Der Preisdruck, der zu solchen Situationen führt, sei teilweise hausgemacht, werfen Gewerkschaften der Bundesregierung vor. Durch die Regelung, dass niedrige Einkommen über das Alg II aufgestockt werden können, würden die Löhne systematisch gedrückt, sagt Michael Schlecht, Chefvolkswirt beim Verdi-Bundesvorstand. Das funktioniere so: Unternehmer kündigten eine Senkung des Stundenlohns an und argumentierten, die Beschäftigten könnten sich die Differenz größtenteils über das Alg II wieder hereinholen. "Damit geraten Konkurrenzbetriebe, die ihre Beschäftigten noch anständig bezahlen, unter Druck", sagt Schlecht. Harald Herres, Bereichsleiter der Kinder-, Jugend- und Familienhilfe bei der Caritas in Trier, macht auf ein weiteres Problem aufmerksam: "Es gibt zunehmend Menschen, die ausschließlich von geringfügigen Beschäftigungen leben." Hintergrund: Unternehmen reduzierten ihre Stamm-Belegschaften und besetzten die weggefallenen Stellen mit billigeren Geringverdienern.

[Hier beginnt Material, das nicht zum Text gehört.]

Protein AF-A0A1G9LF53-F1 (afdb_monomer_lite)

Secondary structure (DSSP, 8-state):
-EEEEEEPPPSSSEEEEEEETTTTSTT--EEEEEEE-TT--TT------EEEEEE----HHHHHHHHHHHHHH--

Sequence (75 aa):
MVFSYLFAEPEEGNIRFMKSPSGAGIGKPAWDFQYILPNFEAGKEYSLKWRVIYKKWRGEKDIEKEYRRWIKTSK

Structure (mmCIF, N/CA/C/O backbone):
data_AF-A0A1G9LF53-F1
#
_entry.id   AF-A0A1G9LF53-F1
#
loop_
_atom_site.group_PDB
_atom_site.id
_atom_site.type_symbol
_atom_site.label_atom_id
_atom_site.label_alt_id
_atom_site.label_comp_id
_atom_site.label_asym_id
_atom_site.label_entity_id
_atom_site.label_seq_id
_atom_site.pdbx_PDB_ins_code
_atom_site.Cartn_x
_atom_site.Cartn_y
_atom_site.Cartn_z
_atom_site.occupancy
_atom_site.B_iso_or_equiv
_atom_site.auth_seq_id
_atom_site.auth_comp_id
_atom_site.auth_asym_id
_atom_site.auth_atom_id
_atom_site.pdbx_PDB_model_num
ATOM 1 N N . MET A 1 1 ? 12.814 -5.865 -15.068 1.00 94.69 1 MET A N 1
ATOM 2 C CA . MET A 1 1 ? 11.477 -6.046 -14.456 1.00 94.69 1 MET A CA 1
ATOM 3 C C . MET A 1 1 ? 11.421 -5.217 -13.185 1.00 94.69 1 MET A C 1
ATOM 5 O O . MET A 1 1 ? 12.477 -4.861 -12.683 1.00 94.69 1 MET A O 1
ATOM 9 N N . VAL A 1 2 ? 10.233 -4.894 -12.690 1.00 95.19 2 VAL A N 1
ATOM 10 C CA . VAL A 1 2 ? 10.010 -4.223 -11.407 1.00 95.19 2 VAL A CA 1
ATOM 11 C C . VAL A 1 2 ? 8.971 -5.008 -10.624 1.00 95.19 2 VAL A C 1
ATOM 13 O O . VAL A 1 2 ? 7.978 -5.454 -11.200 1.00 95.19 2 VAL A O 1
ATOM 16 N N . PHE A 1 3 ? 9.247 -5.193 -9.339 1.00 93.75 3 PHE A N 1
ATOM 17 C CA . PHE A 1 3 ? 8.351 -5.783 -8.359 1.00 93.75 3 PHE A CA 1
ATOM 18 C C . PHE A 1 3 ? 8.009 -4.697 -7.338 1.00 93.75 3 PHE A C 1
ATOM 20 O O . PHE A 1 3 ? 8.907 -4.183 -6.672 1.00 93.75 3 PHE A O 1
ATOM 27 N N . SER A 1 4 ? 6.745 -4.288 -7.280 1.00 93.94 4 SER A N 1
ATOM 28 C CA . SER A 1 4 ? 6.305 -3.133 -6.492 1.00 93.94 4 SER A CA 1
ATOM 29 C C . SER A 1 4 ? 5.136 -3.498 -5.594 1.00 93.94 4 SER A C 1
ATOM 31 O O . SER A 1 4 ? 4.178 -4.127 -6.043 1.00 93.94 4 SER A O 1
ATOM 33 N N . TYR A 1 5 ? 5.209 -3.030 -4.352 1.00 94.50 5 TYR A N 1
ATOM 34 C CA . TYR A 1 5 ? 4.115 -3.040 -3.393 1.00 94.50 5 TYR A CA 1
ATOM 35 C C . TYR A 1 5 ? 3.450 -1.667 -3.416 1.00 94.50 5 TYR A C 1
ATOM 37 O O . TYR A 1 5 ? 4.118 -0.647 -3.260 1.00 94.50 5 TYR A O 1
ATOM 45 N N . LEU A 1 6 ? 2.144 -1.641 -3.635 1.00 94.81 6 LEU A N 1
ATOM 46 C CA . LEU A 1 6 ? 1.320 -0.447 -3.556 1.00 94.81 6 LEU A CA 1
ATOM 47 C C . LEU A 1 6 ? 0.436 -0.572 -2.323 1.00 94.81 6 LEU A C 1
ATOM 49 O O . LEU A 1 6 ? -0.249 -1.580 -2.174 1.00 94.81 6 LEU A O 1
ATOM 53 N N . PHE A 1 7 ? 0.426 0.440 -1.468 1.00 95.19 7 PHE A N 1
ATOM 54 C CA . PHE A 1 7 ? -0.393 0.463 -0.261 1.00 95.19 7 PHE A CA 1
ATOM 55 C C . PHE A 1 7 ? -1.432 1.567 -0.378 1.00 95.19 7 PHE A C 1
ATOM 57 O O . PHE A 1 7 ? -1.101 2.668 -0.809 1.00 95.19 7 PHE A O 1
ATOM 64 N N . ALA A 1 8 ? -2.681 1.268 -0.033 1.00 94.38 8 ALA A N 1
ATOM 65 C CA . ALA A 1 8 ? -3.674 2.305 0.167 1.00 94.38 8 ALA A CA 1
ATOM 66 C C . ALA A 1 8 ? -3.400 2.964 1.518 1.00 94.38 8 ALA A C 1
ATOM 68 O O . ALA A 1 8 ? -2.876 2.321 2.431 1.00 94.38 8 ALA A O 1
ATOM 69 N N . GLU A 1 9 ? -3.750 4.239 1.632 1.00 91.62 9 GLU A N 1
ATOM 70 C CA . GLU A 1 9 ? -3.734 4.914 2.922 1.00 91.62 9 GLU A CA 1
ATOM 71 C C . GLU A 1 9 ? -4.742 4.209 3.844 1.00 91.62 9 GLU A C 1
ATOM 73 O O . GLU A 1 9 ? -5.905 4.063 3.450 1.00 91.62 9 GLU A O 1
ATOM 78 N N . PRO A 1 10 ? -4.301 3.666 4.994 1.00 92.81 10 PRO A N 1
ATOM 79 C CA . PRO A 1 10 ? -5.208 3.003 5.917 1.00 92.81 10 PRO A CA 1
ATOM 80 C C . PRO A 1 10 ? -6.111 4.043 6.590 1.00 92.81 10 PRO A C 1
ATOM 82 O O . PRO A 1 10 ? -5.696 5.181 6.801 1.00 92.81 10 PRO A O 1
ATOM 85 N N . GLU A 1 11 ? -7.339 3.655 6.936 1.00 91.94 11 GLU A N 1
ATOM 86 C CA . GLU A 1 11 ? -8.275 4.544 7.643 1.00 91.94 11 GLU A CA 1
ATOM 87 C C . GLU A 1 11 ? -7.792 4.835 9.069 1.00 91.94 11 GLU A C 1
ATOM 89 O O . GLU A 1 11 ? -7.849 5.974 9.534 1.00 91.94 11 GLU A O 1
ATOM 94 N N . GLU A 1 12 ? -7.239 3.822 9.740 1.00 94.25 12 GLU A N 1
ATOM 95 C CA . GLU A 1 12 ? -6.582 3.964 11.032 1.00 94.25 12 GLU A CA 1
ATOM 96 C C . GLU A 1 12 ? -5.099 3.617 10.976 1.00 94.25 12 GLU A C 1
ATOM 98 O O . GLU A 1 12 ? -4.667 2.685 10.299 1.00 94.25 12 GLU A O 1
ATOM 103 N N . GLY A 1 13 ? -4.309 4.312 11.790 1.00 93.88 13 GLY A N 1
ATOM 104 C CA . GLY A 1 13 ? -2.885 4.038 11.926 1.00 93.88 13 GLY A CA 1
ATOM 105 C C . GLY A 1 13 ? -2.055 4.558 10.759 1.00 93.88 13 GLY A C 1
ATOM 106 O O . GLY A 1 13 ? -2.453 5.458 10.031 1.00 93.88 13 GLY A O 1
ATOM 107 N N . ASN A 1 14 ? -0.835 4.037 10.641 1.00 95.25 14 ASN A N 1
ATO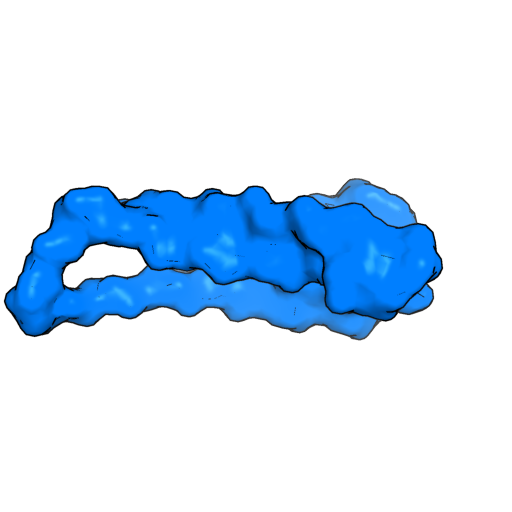M 108 C CA . ASN A 1 14 ? 0.148 4.498 9.666 1.00 95.25 14 ASN A CA 1
ATOM 109 C C . ASN A 1 14 ? 1.001 3.339 9.151 1.00 95.25 14 ASN A C 1
ATOM 111 O O . ASN A 1 14 ? 1.299 2.394 9.886 1.00 95.25 14 ASN A O 1
ATOM 115 N N . ILE A 1 15 ? 1.461 3.448 7.905 1.00 95.81 15 ILE A N 1
ATOM 116 C CA . ILE A 1 15 ? 2.422 2.513 7.316 1.00 95.81 15 ILE A CA 1
ATOM 117 C C . ILE A 1 15 ? 3.816 3.128 7.409 1.00 95.81 15 ILE A C 1
ATOM 119 O O . ILE A 1 15 ? 4.066 4.210 6.880 1.00 95.81 15 ILE A O 1
ATOM 123 N N . ARG A 1 16 ? 4.743 2.427 8.063 1.00 95.06 16 ARG A N 1
ATOM 124 C CA . ARG A 1 16 ? 6.158 2.805 8.120 1.00 95.06 16 ARG A CA 1
ATOM 125 C C . ARG A 1 16 ? 6.975 1.875 7.235 1.00 95.06 16 ARG A C 1
ATOM 127 O O . ARG A 1 16 ? 6.920 0.661 7.408 1.00 95.06 16 ARG A O 1
ATOM 134 N N . PHE A 1 17 ? 7.777 2.450 6.344 1.00 94.50 17 PHE A N 1
ATOM 135 C CA . PHE A 1 17 ? 8.736 1.706 5.529 1.00 94.50 17 PHE A CA 1
ATOM 136 C C . PHE A 1 17 ? 10.102 1.652 6.205 1.00 94.50 17 PHE A C 1
ATOM 138 O O . PHE A 1 17 ? 10.604 2.664 6.698 1.00 94.50 17 PHE A O 1
ATOM 145 N N . MET A 1 18 ? 10.714 0.472 6.197 1.00 93.38 18 MET A N 1
ATOM 146 C CA . MET A 1 18 ? 12.065 0.241 6.694 1.00 93.38 18 MET A CA 1
ATOM 147 C C . MET A 1 18 ? 12.926 -0.344 5.582 1.00 93.38 18 MET A C 1
ATOM 149 O O . MET A 1 18 ? 12.479 -1.169 4.787 1.00 93.38 18 MET A O 1
ATOM 153 N N . LYS A 1 19 ? 14.183 0.097 5.530 1.00 91.88 19 LYS A N 1
ATOM 154 C CA . LYS A 1 19 ? 15.173 -0.383 4.570 1.00 91.88 19 LYS A CA 1
ATOM 155 C C . LYS A 1 19 ? 16.394 -0.875 5.328 1.00 91.88 19 LYS A C 1
ATOM 157 O O . LYS A 1 19 ? 17.051 -0.086 6.004 1.00 91.88 19 LYS A O 1
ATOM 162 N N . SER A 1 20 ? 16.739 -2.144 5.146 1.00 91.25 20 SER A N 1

Auf der Suche nach Gegenmitteln streitet die Politik derzeit vor allem über einen gesetzlichen Mindestlohn, wie es ihn in den meisten europäischen Ländern bereits gibt. Für Deutschland ist eine Untergrenze von 7,50 Euro pro Stunde im Gespräch. In Luxemburg beispielsweise liegt sie deutlich höher. "Wir haben gute Erfahrungen damit gemacht", sagt Luxemburgs Wirtschaftsminister Jeannot Krecké, "und auch Deutschland würde mit einem Mindestlohn überleben." Ein Schritt in diese Richtung ist der vor Kurzem per Ausdehnung des Entsendegesetzes beschlossene Mindestlohn für Gebäudereiniger von 7,87 Euro. Solche Alternativen ziehen viele Befürworter des Mindestlohns einer gesetzlichen Untergrenze vor - auch, weil sie am ehesten durchzusetzen sein dürften. So strebt Arbeitsminister Franz Müntefering (SPD) von den Tarifpartnern ausgehandelte Mindestlöhne an, die auch in Unternehmen ohne Tarifbindung gezahlt werden sollen. Kritiker halten entgegen, das funktioniere nur, wenn die Tarifpartner existenzsichernde Löhne aushandelten. Dass das nicht immer der Fall ist, beweist das thüringische Friseurhandwerk: Dort liegt der tarifliche Stundenlohn bei 3,82 Euro.